Machinewashing practices are difficult to assess, representing high credence issues similar to greenwashing. Over the past decades, new governance mechanisms and objective assessment methods emerged to approach challenges related to greenwashing and connected social and environmental problems (Beder, 2002; Lim & Phillips, 2008). With these approaches, regulators and NGOs are empowered to independently assess product and firm-level greenwashing by verifying product components or auditing work sites (Delmas & Burbano, 2011; see, e.g., Federal Trade Commission (FTC) 2012; TerraChoice, 2010). Regarding machinewashing, an objective external assessment is highly difficult or even impossible to perform without a firms’ collaboration to share the algorithmic code or accept algorithmic auditing (Buhmann et al., 2020; Yeung, 2019). Thus, it remains a crucial challenge from a practical perspective to gain insights into and assess algorithmic black boxes (Martin, 2019). Theoretically, several solutions may be possible to tackle this challenge, ranging from voluntary transparency to complete disclosure requirements. Corporations may opt to transparently share the code of their algorithms with the public. However, in light of current market practices and corporate interests to protect business models and value chains, such an approach seems unlikely (Noto La Diega, 2018).
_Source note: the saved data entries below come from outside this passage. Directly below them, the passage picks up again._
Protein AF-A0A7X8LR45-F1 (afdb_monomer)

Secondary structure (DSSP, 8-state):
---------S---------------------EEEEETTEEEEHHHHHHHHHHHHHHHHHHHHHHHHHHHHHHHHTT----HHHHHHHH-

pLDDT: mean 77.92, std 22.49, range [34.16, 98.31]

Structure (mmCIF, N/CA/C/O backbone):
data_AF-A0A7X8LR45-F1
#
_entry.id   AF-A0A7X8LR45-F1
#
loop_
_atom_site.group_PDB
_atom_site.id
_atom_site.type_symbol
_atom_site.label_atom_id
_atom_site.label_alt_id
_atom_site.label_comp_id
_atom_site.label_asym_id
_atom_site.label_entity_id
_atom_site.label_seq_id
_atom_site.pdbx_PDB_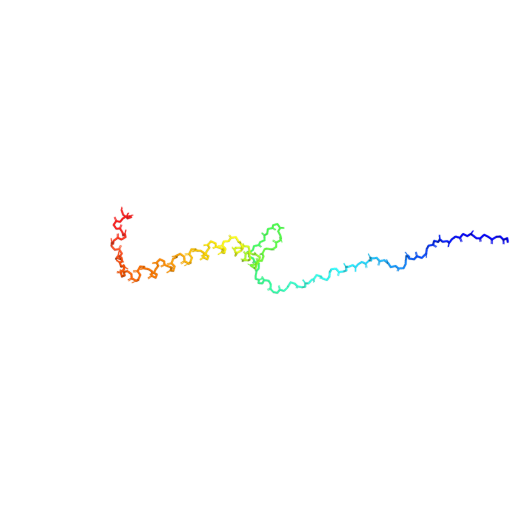ins_code
_atom_site.Cartn_x
_atom_site.Cartn_y
_atom_site.Cartn_z
_atom_site.occupancy
_atom_site.B_iso_or_equiv
_atom_site.auth_seq_id
_atom_site.auth_comp_id
_atom_site.auth_asym_id
_atom_site.auth_atom_id
_atom_site.pdbx_PDB_model_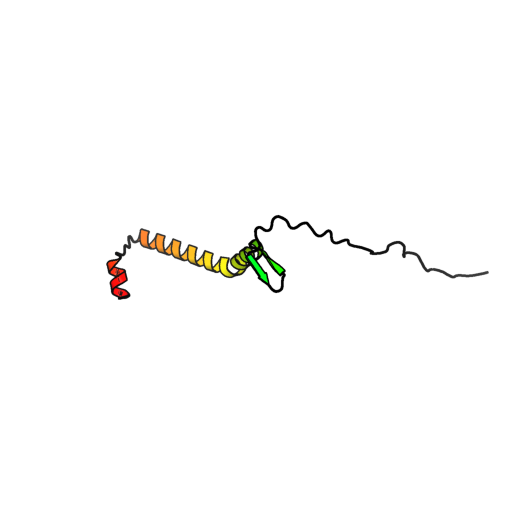num
ATOM 1 N N . MET A 1 1 ? 88.602 -0.911 -12.770 1.00 43.78 1 MET A N 1
ATOM 2 C CA . MET A 1 1 ? 88.277 -0.237 -14.048 1.00 43.78 1 MET A CA 1
ATOM 3 C C . MET A 1 1 ? 87.026 -0.884 -14.630 1.00 43.78 1 MET A C 1
ATOM 5 O O . MET A 1 1 ? 86.987 -2.105 -14.637 1.00 43.78 1 MET A O 1
ATOM 9 N N . LYS A 1 2 ? 86.086 -0.055 -15.125 1.00 43.25 2 LYS A N 1
ATOM 10 C CA . LYS A 1 2 ? 84.836 -0.367 -15.866 1.00 43.25 2 LYS A CA 1
ATOM 11 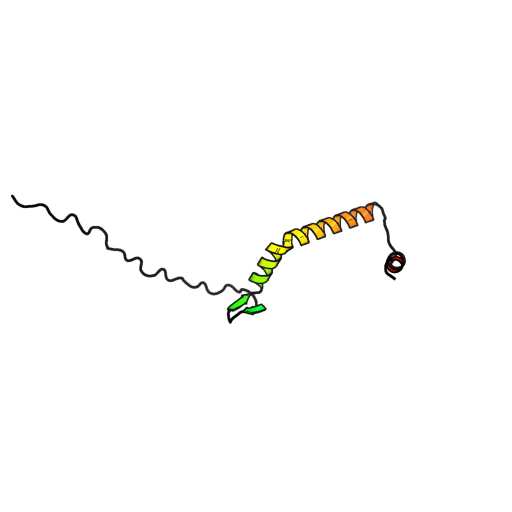C C . LYS A 1 2 ? 83.638 -0.881 -15.033 1.00 43.25 2 LYS A C 1
ATOM 13 O O . LYS A 1 2 ? 83.587 -2.044 -14.672 1.00 43.25 2 LYS A O 1
ATOM 18 N N . THR A 1 3 ? 82.795 0.045 -14.537 1.00 43.56 3 THR A N 1
ATOM 19 C CA . THR A 1 3 ? 81.489 0.525 -15.109 1.00 43.56 3 THR A CA 1
ATOM 20 C C . THR A 1 3 ? 80.329 -0.387 -14.692 1.00 43.56 3 THR A C 1
ATOM 22 O O . THR A 1 3 ? 80.236 -1.497 -15.189 1.00 43.56 3 THR A O 1
ATOM 25 N N . ILE A 1 4 ? 79.511 -0.061 -13.678 1.00 52.50 4 ILE A N 1
ATOM 26 C CA . ILE A 1 4 ? 78.395 0.918 -13.695 1.00 52.50 4 ILE A CA 1
ATOM 27 C C . ILE A 1 4 ? 77.650 0.888 -15.033 1.00 52.50 4 ILE A C 1
ATOM 29 O O . ILE A 1 4 ? 78.135 1.493 -15.980 1.00 52.50 4 ILE A O 1
ATOM 33 N N . PHE A 1 5 ? 76.505 0.201 -15.091 1.00 39.72 5 PHE A N 1
ATOM 34 C CA . PHE A 1 5 ? 75.218 0.683 -15.625 1.00 39.72 5 PHE A CA 1
ATOM 35 C C . PHE A 1 5 ? 74.187 -0.461 -15.628 1.00 39.72 5 PHE A C 1
ATOM 37 O O . PHE A 1 5 ? 74.553 -1.630 -15.684 1.00 39.72 5 PHE A O 1
ATOM 44 N N . CYS A 1 6 ? 72.907 -0.090 -15.605 1.00 34.47 6 CYS A N 1
ATOM 45 C CA . CYS A 1 6 ? 71.720 -0.948 -15.730 1.00 34.47 6 CYS A CA 1
ATOM 46 C C . CYS A 1 6 ? 71.187 -1.582 -14.434 1.00 34.47 6 CYS A C 1
ATOM 48 O O . CYS A 1 6 ? 70.823 -2.751 -14.372 1.00 34.47 6 CYS A O 1
ATOM 50 N N . ILE A 1 7 ? 70.988 -0.721 -13.432 1.00 44.19 7 ILE A N 1
ATOM 51 C CA . ILE A 1 7 ? 69.689 -0.661 -12.751 1.00 44.19 7 ILE A CA 1
ATOM 52 C C . ILE A 1 7 ? 68.657 -0.299 -13.833 1.00 44.19 7 ILE A C 1
ATOM 54 O O . ILE A 1 7 ? 68.577 0.864 -14.208 1.00 44.19 7 ILE A O 1
ATOM 58 N N . LEU A 1 8 ? 67.946 -1.275 -14.400 1.00 43.81 8 LEU A N 1
ATOM 59 C CA . LEU A 1 8 ? 66.623 -1.107 -15.018 1.00 43.81 8 LEU A CA 1
ATOM 60 C C . LEU A 1 8 ? 66.085 -2.480 -15.449 1.00 43.81 8 LEU A C 1
ATOM 62 O O . LEU A 1 8 ? 66.837 -3.293 -15.971 1.00 43.81 8 LEU A O 1
ATOM 66 N N . ALA A 1 9 ? 64.777 -2.678 -15.294 1.00 41.56 9 ALA A N 1
ATOM 67 C CA . ALA A 1 9 ? 63.997 -3.851 -15.709 1.00 41.56 9 ALA A CA 1
ATOM 68 C C . ALA A 1 9 ? 63.960 -5.043 -14.731 1.00 41.56 9 ALA A C 1
ATOM 70 O O . ALA A 1 9 ? 63.797 -6.192 -15.131 1.00 41.56 9 ALA A O 1
ATOM 71 N N . ALA A 1 10 ? 63.976 -4.763 -13.426 1.00 42.56 10 ALA A N 1
ATOM 72 C CA . ALA A 1 10 ? 63.101 -5.514 -12.532 1.00 42.56 10 ALA A CA 1
ATOM 73 C C . ALA A 1 10 ? 61.650 -5.063 -12.795 1.00 42.56 10 ALA A C 1
ATOM 75 O O . ALA A 1 10 ? 61.400 -3.867 -12.926 1.00 42.56 10 ALA A O 1
ATOM 76 N N . ALA A 1 1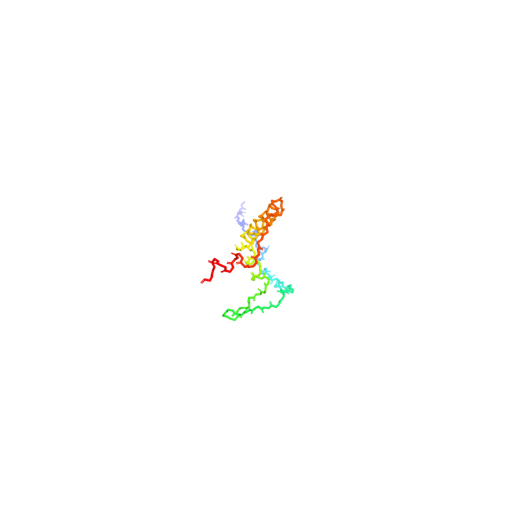1 ? 60.720 -6.017 -12.834 1.00 49.06 11 ALA A N 1
ATOM 77 C CA . ALA A 1 11 ? 59.269 -5.801 -12.795 1.00 49.06 11 ALA A CA 1
ATOM 78 C C . ALA A 1 11 ? 58.575 -5.294 -14.079 1.00 49.06 11 ALA A C 1
ATOM 80 O O . ALA A 1 11 ? 57.896 -4.275 -14.068 1.00 49.06 11 ALA A O 1
ATOM 81 N N . LEU A 1 12 ? 58.619 -6.087 -15.155 1.00 45.53 12 LEU A N 1
ATOM 82 C CA . LEU A 1 12 ? 57.528 -6.118 -16.149 1.00 45.53 12 LEU A CA 1
ATOM 83 C C . LEU A 1 12 ? 57.147 -7.560 -16.556 1.00 45.53 12 LEU A C 1
ATOM 85 O O . LEU A 1 12 ? 56.771 -7.836 -17.688 1.00 45.53 12 LEU A O 1
ATOM 89 N N . CYS A 1 13 ? 57.198 -8.494 -15.601 1.00 34.16 13 CYS A N 1
ATOM 90 C CA . CYS A 1 13 ? 56.459 -9.760 -15.663 1.00 34.16 13 CYS A CA 1
ATOM 91 C C . CYS A 1 13 ? 55.159 -9.596 -14.865 1.00 34.16 13 CYS A C 1
ATOM 93 O O . CYS A 1 13 ? 55.148 -9.930 -13.688 1.00 34.16 13 CYS A O 1
ATOM 95 N N . CYS A 1 14 ? 54.118 -9.003 -15.459 1.00 37.03 14 CYS A N 1
ATOM 96 C CA . CYS A 1 14 ? 52.700 -9.231 -15.122 1.00 37.03 14 CYS A CA 1
ATOM 97 C C . CYS A 1 14 ? 51.833 -8.220 -15.880 1.00 37.03 14 CYS A C 1
ATOM 99 O O . CYS A 1 14 ? 51.646 -7.082 -15.457 1.00 37.03 14 CYS A O 1
ATOM 101 N N . GLN A 1 15 ? 51.311 -8.645 -17.027 1.00 54.09 15 GLN A N 1
ATOM 102 C CA . GLN A 1 15 ? 50.226 -7.954 -17.715 1.00 54.09 15 GLN A CA 1
ATOM 103 C C . GLN A 1 15 ? 48.971 -7.947 -16.819 1.00 54.09 15 GLN A C 1
ATOM 105 O O . GLN A 1 15 ? 48.595 -9.015 -16.337 1.00 54.09 15 GLN A O 1
ATOM 110 N N . PRO A 1 16 ? 48.250 -6.824 -16.649 1.00 46.94 16 PRO A N 1
ATOM 111 C CA . PRO A 1 16 ? 46.870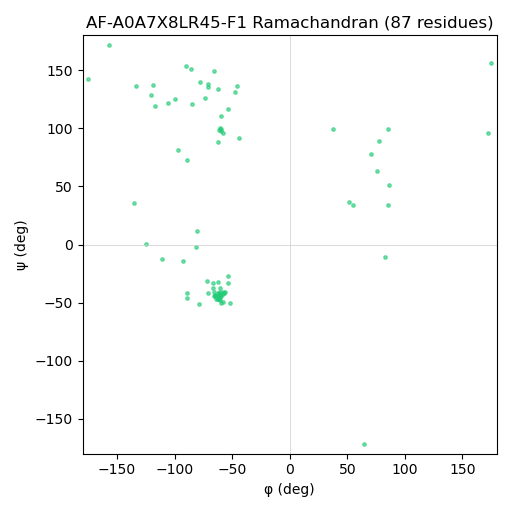 -6.855 -16.191 1.00 46.94 16 PRO A CA 1
ATOM 112 C C . PRO A 1 16 ? 45.981 -6.972 -17.435 1.00 46.94 16 PRO A C 1
ATOM 114 O O . PRO A 1 16 ? 45.378 -6.003 -17.887 1.00 46.94 16 PRO A O 1
ATOM 117 N N . SER A 1 17 ? 45.970 -8.150 -18.056 1.00 53.59 17 SER A N 1
ATOM 118 C CA . SER A 1 17 ? 45.087 -8.451 -19.183 1.00 53.59 17 SER A CA 1
ATOM 119 C C . SER A 1 17 ? 43.968 -9.360 -18.702 1.00 53.59 17 SER A C 1
ATOM 121 O O . SER A 1 17 ? 44.223 -10.471 -18.249 1.00 53.59 17 SER A O 1
ATOM 123 N N . ALA A 1 18 ? 42.741 -8.875 -18.880 1.00 44.22 18 ALA A N 1
ATOM 124 C CA . ALA A 1 18 ? 41.490 -9.611 -18.769 1.00 44.22 18 ALA A CA 1
ATOM 125 C C . ALA A 1 18 ? 41.081 -10.032 -17.347 1.00 44.22 18 ALA A C 1
ATOM 127 O O . ALA A 1 18 ? 41.070 -11.208 -16.991 1.00 44.22 18 ALA A O 1
ATOM 128 N N . PHE A 1 19 ? 40.544 -9.070 -16.587 1.00 40.78 19 PHE A N 1
ATOM 129 C CA . PHE A 1 19 ? 39.328 -9.373 -15.831 1.00 40.78 19 PHE A CA 1
ATOM 130 C C . PHE A 1 19 ? 38.245 -9.714 -16.860 1.00 40.78 19 PHE A C 1
ATOM 132 O O . PHE A 1 19 ? 37.543 -8.841 -17.365 1.00 40.78 19 PHE A O 1
ATOM 139 N N . ALA A 1 20 ? 38.164 -10.991 -17.230 1.00 43.94 20 ALA A N 1
ATOM 140 C CA . ALA A 1 20 ? 36.959 -11.538 -17.818 1.00 43.94 20 ALA A CA 1
ATOM 141 C C . ALA A 1 20 ? 35.868 -11.362 -16.760 1.00 43.94 20 ALA A C 1
ATOM 143 O O . ALA A 1 20 ? 35.823 -12.091 -15.769 1.00 43.94 20 ALA A O 1
ATOM 144 N N . ALA A 1 21 ? 35.048 -10.326 -16.936 1.00 44.78 21 ALA A N 1
ATOM 145 C CA . ALA A 1 21 ? 33.777 -10.210 -16.257 1.00 44.78 21 ALA A CA 1
ATOM 146 C C . ALA A 1 21 ? 32.984 -11.459 -16.643 1.00 44.78 21 ALA A C 1
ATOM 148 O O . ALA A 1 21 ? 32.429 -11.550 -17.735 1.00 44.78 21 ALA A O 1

A more feasible solution could be a state-level assessment body for algorithms, such as in the case of high-risk AI and the multistage certification process in the aviation industry (European Aviation Safety Agency, 2020) or an independent third-party verification performed by an auditing firm or delegated regulation unit as in co-regulation (Kamara, 2017). Above all, governments could implement new regulations for mandatory disclosure about algorithms and the handling of user data, similar to the transparency provided by soft- and hard-law approaches (Gatti et al., 2019) that aim at countering greenwashing.